# Data shown:
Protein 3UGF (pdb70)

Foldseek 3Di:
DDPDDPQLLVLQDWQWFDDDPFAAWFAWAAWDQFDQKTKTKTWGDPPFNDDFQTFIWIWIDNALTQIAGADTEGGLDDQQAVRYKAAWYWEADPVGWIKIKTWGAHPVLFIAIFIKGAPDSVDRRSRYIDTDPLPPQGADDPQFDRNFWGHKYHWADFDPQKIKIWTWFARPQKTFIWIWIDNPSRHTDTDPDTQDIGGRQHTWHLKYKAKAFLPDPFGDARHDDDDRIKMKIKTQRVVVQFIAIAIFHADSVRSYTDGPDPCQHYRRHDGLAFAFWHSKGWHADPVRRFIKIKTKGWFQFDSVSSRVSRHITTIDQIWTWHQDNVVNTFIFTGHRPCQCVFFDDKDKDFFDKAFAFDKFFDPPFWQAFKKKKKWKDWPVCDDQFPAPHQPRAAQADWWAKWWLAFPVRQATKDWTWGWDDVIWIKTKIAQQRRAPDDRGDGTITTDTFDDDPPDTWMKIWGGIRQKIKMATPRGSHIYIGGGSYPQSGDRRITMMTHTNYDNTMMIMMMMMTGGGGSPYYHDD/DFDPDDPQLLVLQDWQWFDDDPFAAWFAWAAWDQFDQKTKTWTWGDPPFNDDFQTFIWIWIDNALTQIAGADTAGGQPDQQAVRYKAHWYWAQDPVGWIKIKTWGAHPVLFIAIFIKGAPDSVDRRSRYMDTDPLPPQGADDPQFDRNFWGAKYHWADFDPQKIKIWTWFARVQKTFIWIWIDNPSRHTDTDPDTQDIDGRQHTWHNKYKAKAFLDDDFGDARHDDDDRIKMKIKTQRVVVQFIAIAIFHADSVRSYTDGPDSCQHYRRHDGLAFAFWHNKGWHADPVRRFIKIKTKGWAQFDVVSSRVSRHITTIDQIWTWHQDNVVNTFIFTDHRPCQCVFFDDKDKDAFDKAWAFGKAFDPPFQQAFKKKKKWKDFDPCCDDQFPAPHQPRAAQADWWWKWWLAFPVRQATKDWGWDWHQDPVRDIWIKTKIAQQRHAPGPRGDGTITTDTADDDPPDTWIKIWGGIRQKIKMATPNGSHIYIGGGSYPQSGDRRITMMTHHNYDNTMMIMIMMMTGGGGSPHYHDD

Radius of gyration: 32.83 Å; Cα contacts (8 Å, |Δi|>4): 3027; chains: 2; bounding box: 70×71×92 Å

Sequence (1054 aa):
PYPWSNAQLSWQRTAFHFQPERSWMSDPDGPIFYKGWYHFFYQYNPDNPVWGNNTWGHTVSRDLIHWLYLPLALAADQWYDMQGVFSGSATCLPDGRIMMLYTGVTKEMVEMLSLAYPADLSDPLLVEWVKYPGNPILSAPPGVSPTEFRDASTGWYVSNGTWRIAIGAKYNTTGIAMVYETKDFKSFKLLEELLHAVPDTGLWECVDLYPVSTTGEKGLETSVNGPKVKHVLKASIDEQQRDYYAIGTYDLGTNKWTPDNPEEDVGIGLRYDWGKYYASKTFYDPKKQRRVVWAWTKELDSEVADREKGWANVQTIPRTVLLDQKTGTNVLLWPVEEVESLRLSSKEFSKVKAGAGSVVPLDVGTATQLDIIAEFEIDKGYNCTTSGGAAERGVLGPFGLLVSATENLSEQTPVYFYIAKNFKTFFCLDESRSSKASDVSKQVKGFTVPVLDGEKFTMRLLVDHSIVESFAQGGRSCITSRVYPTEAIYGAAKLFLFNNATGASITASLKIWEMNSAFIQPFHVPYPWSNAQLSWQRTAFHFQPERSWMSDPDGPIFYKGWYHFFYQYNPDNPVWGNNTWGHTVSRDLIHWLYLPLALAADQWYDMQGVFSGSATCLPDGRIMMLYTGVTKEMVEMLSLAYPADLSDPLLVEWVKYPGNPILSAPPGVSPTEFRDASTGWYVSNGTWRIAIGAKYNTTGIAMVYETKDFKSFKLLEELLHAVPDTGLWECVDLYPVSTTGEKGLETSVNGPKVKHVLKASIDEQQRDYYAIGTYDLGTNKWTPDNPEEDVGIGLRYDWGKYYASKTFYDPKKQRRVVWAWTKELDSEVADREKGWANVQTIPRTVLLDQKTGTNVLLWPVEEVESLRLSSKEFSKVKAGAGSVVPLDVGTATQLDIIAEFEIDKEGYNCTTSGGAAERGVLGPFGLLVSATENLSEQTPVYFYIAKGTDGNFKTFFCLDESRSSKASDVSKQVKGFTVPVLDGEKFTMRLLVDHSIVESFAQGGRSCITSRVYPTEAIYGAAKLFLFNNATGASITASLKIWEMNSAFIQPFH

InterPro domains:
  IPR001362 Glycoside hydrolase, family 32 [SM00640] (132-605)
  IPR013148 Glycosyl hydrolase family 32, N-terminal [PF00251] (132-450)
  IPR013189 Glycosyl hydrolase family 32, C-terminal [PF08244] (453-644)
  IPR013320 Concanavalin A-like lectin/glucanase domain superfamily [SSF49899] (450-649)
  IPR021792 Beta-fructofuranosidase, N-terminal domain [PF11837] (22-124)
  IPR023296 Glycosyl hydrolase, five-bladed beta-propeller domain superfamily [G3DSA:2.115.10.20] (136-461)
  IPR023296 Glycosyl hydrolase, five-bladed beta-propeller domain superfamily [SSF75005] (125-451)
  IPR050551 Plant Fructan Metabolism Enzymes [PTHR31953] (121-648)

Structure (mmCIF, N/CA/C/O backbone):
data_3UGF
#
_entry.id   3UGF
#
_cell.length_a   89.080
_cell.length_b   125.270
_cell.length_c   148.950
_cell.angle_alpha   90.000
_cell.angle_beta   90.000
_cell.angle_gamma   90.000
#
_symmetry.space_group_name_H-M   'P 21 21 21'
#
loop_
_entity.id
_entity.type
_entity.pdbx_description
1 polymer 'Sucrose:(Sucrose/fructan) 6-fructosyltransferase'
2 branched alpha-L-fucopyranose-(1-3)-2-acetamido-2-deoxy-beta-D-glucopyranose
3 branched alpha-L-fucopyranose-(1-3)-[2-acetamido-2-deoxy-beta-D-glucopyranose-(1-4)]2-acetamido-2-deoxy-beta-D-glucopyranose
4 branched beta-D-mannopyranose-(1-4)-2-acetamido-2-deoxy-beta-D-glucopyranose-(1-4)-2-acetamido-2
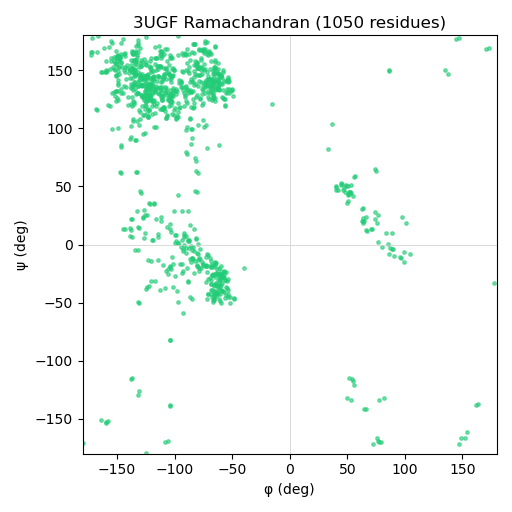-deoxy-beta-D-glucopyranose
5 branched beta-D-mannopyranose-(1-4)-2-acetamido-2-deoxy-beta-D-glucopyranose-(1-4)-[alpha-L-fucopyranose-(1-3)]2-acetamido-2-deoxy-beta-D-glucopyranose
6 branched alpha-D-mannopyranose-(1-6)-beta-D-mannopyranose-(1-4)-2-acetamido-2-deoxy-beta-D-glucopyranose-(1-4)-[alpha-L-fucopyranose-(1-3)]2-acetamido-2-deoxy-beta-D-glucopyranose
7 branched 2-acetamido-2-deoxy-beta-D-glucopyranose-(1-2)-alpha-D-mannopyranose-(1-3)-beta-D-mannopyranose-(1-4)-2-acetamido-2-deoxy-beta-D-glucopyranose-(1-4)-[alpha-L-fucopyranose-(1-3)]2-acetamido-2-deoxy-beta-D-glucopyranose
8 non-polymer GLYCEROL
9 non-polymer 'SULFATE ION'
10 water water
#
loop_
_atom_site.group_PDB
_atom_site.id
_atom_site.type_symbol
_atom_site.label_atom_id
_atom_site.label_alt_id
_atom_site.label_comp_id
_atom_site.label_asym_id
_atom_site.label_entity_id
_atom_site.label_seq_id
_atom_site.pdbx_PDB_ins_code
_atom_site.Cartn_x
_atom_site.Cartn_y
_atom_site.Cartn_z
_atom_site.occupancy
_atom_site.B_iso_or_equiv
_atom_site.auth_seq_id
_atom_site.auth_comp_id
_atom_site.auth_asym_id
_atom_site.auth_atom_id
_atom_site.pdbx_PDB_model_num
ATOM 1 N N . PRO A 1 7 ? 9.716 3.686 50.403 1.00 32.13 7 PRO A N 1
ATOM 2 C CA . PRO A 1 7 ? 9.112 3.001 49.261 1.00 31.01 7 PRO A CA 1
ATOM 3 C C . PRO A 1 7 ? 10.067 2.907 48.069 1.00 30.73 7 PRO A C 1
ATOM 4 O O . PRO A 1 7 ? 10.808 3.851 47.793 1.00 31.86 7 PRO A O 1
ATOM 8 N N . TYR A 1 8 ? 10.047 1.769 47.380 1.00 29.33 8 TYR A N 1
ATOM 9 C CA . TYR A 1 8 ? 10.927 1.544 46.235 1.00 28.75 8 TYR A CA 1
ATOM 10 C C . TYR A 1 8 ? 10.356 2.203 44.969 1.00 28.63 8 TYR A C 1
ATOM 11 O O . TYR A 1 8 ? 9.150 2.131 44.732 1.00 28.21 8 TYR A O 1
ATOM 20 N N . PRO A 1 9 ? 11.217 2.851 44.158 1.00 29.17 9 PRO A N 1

---

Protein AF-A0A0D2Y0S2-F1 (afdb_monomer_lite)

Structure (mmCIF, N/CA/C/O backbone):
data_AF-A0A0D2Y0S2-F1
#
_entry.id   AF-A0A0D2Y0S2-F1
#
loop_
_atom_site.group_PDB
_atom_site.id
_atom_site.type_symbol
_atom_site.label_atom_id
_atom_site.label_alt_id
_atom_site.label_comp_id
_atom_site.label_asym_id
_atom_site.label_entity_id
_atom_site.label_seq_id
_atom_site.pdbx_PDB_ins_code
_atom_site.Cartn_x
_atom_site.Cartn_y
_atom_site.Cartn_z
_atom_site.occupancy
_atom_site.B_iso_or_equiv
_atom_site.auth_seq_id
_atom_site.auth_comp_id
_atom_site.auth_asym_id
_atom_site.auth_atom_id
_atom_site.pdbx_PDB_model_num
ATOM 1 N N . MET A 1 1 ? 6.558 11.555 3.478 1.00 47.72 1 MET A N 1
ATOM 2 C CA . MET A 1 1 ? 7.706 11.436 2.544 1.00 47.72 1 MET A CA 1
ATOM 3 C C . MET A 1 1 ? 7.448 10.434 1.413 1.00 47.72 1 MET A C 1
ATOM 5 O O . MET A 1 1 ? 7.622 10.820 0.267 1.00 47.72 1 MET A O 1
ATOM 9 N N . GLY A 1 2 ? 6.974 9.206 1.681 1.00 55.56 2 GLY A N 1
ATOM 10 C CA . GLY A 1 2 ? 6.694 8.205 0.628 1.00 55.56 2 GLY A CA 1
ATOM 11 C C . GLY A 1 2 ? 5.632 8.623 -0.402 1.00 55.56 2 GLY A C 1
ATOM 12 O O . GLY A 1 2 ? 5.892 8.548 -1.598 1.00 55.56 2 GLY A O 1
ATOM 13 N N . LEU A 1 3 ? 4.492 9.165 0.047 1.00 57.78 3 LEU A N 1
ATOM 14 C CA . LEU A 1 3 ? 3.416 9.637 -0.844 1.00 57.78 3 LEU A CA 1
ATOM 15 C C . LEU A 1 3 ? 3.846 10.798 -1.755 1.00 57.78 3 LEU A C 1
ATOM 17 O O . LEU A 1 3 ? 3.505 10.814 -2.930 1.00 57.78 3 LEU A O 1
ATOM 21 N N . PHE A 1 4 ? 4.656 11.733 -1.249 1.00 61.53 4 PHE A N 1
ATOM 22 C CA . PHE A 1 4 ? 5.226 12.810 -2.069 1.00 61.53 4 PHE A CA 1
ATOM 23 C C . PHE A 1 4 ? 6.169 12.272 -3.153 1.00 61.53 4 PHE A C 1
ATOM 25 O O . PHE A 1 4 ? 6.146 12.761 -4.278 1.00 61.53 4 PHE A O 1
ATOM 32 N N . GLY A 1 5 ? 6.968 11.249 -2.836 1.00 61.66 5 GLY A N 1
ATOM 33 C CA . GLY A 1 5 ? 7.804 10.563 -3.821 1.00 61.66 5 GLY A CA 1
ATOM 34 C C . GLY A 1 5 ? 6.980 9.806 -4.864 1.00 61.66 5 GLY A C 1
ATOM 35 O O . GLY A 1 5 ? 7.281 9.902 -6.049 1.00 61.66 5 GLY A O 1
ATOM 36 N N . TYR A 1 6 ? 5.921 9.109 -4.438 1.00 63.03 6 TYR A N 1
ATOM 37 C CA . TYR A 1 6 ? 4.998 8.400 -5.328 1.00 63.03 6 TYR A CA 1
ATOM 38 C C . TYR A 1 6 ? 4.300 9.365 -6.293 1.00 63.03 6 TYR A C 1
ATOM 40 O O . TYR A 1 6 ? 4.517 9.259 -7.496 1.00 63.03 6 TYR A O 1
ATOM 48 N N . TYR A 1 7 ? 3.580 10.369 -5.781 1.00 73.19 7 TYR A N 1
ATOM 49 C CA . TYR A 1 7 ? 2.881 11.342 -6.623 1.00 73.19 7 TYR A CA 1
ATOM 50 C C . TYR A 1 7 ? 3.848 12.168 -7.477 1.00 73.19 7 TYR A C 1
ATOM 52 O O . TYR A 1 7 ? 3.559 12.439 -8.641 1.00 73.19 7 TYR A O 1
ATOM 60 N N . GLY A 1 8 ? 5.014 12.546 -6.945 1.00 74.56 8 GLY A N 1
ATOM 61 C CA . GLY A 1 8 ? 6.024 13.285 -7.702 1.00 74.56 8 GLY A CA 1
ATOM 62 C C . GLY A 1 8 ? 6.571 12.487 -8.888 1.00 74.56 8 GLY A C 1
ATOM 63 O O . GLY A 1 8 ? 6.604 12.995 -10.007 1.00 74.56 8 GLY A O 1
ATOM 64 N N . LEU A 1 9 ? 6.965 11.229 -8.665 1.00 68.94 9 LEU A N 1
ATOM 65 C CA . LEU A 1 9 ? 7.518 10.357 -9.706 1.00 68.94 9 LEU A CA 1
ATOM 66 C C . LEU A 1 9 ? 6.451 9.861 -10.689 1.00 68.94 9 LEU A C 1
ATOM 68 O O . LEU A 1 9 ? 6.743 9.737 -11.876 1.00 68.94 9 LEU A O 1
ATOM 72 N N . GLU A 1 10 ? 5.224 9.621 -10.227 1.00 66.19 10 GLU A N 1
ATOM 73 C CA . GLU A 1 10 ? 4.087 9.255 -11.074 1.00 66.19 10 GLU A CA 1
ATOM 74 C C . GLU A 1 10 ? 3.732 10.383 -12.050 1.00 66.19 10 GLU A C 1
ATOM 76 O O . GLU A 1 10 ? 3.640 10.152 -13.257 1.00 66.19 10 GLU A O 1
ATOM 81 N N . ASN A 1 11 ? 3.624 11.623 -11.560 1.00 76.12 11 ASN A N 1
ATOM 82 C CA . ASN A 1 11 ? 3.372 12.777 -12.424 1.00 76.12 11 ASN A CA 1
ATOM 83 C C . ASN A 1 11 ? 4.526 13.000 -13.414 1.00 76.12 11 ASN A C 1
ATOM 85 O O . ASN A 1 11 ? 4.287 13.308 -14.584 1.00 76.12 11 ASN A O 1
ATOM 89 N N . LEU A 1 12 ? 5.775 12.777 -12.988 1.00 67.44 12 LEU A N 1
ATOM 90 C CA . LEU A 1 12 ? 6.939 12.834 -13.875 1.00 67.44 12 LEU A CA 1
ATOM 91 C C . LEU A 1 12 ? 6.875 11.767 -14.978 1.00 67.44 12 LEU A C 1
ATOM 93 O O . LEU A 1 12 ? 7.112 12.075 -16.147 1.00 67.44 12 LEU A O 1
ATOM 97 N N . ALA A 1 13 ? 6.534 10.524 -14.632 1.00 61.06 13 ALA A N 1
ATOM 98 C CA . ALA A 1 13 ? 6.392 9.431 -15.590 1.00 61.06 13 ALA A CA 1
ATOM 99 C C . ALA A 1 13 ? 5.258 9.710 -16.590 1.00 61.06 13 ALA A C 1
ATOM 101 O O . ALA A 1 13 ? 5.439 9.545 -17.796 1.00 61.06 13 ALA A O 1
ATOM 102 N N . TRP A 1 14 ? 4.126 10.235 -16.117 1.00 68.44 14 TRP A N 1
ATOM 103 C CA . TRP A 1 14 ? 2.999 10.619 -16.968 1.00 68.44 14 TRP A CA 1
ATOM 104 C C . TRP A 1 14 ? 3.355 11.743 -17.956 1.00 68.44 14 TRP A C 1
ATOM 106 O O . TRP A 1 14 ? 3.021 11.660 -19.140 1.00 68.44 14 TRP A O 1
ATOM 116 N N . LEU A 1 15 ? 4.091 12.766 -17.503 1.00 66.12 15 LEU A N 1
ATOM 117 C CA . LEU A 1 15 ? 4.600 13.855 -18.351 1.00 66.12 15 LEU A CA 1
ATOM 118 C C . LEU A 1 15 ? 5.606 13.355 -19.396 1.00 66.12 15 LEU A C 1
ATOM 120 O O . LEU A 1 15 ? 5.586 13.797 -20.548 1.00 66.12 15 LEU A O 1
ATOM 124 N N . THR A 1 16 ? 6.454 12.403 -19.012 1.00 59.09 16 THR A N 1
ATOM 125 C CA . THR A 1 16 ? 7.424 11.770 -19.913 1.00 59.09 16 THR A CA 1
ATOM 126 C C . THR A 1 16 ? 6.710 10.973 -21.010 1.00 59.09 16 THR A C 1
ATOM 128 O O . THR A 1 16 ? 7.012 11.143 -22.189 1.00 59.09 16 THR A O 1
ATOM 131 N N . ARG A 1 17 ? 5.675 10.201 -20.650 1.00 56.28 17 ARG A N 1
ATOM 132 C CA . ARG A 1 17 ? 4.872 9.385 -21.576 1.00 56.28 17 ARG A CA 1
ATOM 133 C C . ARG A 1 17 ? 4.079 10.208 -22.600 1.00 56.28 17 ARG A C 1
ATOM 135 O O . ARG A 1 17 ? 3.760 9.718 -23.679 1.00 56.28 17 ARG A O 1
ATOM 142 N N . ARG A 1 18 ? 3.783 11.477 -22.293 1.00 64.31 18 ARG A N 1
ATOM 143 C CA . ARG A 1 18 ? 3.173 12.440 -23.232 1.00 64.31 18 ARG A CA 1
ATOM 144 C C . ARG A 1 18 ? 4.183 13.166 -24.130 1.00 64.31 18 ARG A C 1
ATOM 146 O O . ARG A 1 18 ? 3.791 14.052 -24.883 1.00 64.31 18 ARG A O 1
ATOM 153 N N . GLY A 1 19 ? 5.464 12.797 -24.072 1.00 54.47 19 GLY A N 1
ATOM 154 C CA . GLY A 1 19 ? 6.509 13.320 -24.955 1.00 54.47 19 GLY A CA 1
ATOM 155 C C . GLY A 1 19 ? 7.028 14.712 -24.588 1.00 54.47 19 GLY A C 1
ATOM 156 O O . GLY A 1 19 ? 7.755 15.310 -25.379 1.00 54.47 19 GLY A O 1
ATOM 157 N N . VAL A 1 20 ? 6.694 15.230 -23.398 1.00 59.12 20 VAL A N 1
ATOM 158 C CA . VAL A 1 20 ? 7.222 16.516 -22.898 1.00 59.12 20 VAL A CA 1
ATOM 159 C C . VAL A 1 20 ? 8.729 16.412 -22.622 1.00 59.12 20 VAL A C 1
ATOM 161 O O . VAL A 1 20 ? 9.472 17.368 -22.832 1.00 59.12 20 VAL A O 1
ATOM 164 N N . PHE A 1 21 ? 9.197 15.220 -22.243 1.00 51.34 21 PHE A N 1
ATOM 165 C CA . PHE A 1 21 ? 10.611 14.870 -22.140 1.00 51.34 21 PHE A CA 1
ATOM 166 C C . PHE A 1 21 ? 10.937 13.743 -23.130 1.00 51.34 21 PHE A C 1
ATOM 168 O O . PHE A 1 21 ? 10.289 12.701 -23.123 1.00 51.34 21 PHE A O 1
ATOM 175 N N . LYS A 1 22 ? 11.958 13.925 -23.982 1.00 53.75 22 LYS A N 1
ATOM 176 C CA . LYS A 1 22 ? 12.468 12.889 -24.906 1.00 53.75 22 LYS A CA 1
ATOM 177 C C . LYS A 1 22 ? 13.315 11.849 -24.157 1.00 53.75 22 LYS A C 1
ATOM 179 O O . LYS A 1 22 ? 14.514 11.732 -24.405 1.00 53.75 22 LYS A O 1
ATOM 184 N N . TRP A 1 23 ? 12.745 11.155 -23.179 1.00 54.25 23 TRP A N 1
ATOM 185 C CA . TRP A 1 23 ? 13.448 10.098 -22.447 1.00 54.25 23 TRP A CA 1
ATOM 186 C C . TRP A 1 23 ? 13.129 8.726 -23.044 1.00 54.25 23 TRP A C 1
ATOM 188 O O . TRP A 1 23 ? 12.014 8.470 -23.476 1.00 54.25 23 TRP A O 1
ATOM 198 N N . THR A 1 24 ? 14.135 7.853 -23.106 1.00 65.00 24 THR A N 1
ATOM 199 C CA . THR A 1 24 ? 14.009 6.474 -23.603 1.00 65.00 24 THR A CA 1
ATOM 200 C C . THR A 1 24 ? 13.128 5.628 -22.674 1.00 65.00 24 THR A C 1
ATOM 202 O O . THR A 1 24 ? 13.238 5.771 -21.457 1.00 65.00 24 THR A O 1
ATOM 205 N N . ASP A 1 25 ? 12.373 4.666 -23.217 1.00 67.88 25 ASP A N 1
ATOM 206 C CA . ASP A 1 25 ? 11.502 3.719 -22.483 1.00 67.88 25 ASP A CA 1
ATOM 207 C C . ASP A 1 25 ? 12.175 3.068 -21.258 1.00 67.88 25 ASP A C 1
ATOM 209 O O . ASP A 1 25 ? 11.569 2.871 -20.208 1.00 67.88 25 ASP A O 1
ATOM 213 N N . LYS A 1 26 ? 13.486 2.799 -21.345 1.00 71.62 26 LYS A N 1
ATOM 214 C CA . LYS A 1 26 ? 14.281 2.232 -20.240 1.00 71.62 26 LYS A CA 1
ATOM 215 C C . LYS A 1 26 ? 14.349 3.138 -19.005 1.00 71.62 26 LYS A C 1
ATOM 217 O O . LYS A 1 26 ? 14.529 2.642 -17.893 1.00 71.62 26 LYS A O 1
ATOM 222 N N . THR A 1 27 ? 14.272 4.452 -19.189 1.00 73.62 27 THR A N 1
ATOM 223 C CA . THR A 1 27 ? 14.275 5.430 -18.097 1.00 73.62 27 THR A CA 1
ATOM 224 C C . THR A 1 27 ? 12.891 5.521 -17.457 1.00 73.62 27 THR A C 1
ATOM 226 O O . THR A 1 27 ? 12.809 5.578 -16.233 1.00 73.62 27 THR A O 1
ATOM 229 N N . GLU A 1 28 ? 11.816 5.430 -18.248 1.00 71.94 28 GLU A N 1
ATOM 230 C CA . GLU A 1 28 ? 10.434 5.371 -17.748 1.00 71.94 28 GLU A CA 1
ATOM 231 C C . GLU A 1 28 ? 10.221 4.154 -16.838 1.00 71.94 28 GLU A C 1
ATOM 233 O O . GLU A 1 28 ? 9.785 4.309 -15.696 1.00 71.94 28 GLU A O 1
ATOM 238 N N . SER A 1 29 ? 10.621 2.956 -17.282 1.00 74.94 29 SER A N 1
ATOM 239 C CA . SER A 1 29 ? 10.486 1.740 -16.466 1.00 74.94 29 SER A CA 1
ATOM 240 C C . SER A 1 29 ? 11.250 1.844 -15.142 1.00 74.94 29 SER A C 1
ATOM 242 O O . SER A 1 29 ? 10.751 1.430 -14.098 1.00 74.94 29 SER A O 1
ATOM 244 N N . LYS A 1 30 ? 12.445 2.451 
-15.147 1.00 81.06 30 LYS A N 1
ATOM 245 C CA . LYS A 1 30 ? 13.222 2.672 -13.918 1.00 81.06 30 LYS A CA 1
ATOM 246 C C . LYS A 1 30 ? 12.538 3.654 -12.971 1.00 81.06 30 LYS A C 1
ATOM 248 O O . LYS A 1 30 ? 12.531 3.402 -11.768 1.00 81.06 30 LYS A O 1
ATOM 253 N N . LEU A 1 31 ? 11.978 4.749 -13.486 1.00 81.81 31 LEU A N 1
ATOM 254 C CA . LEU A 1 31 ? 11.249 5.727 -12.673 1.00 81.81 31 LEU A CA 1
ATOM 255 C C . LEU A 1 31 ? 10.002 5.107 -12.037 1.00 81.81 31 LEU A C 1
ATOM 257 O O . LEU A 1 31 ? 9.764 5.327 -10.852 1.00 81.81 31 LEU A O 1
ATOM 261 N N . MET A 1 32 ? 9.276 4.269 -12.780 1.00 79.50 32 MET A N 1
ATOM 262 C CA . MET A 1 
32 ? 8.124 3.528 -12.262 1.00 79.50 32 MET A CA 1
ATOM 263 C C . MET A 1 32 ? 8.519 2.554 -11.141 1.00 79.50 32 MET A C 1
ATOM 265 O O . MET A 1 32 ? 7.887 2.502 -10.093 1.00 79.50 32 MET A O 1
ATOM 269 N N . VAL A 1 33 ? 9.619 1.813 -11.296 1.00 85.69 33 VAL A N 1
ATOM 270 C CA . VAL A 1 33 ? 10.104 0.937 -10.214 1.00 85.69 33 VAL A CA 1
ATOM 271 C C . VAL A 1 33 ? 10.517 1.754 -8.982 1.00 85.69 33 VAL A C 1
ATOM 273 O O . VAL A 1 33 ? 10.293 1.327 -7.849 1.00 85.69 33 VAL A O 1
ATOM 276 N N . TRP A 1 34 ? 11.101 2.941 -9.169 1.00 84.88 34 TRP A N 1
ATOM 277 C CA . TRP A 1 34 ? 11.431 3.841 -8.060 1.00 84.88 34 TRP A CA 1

# Work order:
When you reach the line holding "ATOM 253 N N" in the records above, begin reproducing exactly, stop after the line holding "ATOM 257 O O", and output nothing else.

# Problem solution:
ATOM 253 N N . LEU A 1 31 ? 11.978 4.749 -13.486 1.00 81.81 31 LEU A N 1
ATOM 254 C CA . LEU A 1 31 ? 11.249 5.727 -12.673 1.00 81.81 31 LEU A CA 1
ATOM 255 C C . LEU A 1 31 ? 10.002 5.107 -12.037 1.00 81.81 31 LEU A C 1
ATOM 257 O O . LEU A 1 31 ? 9.764 5.327 -10.852 1.00 81.81 31 LEU A O 1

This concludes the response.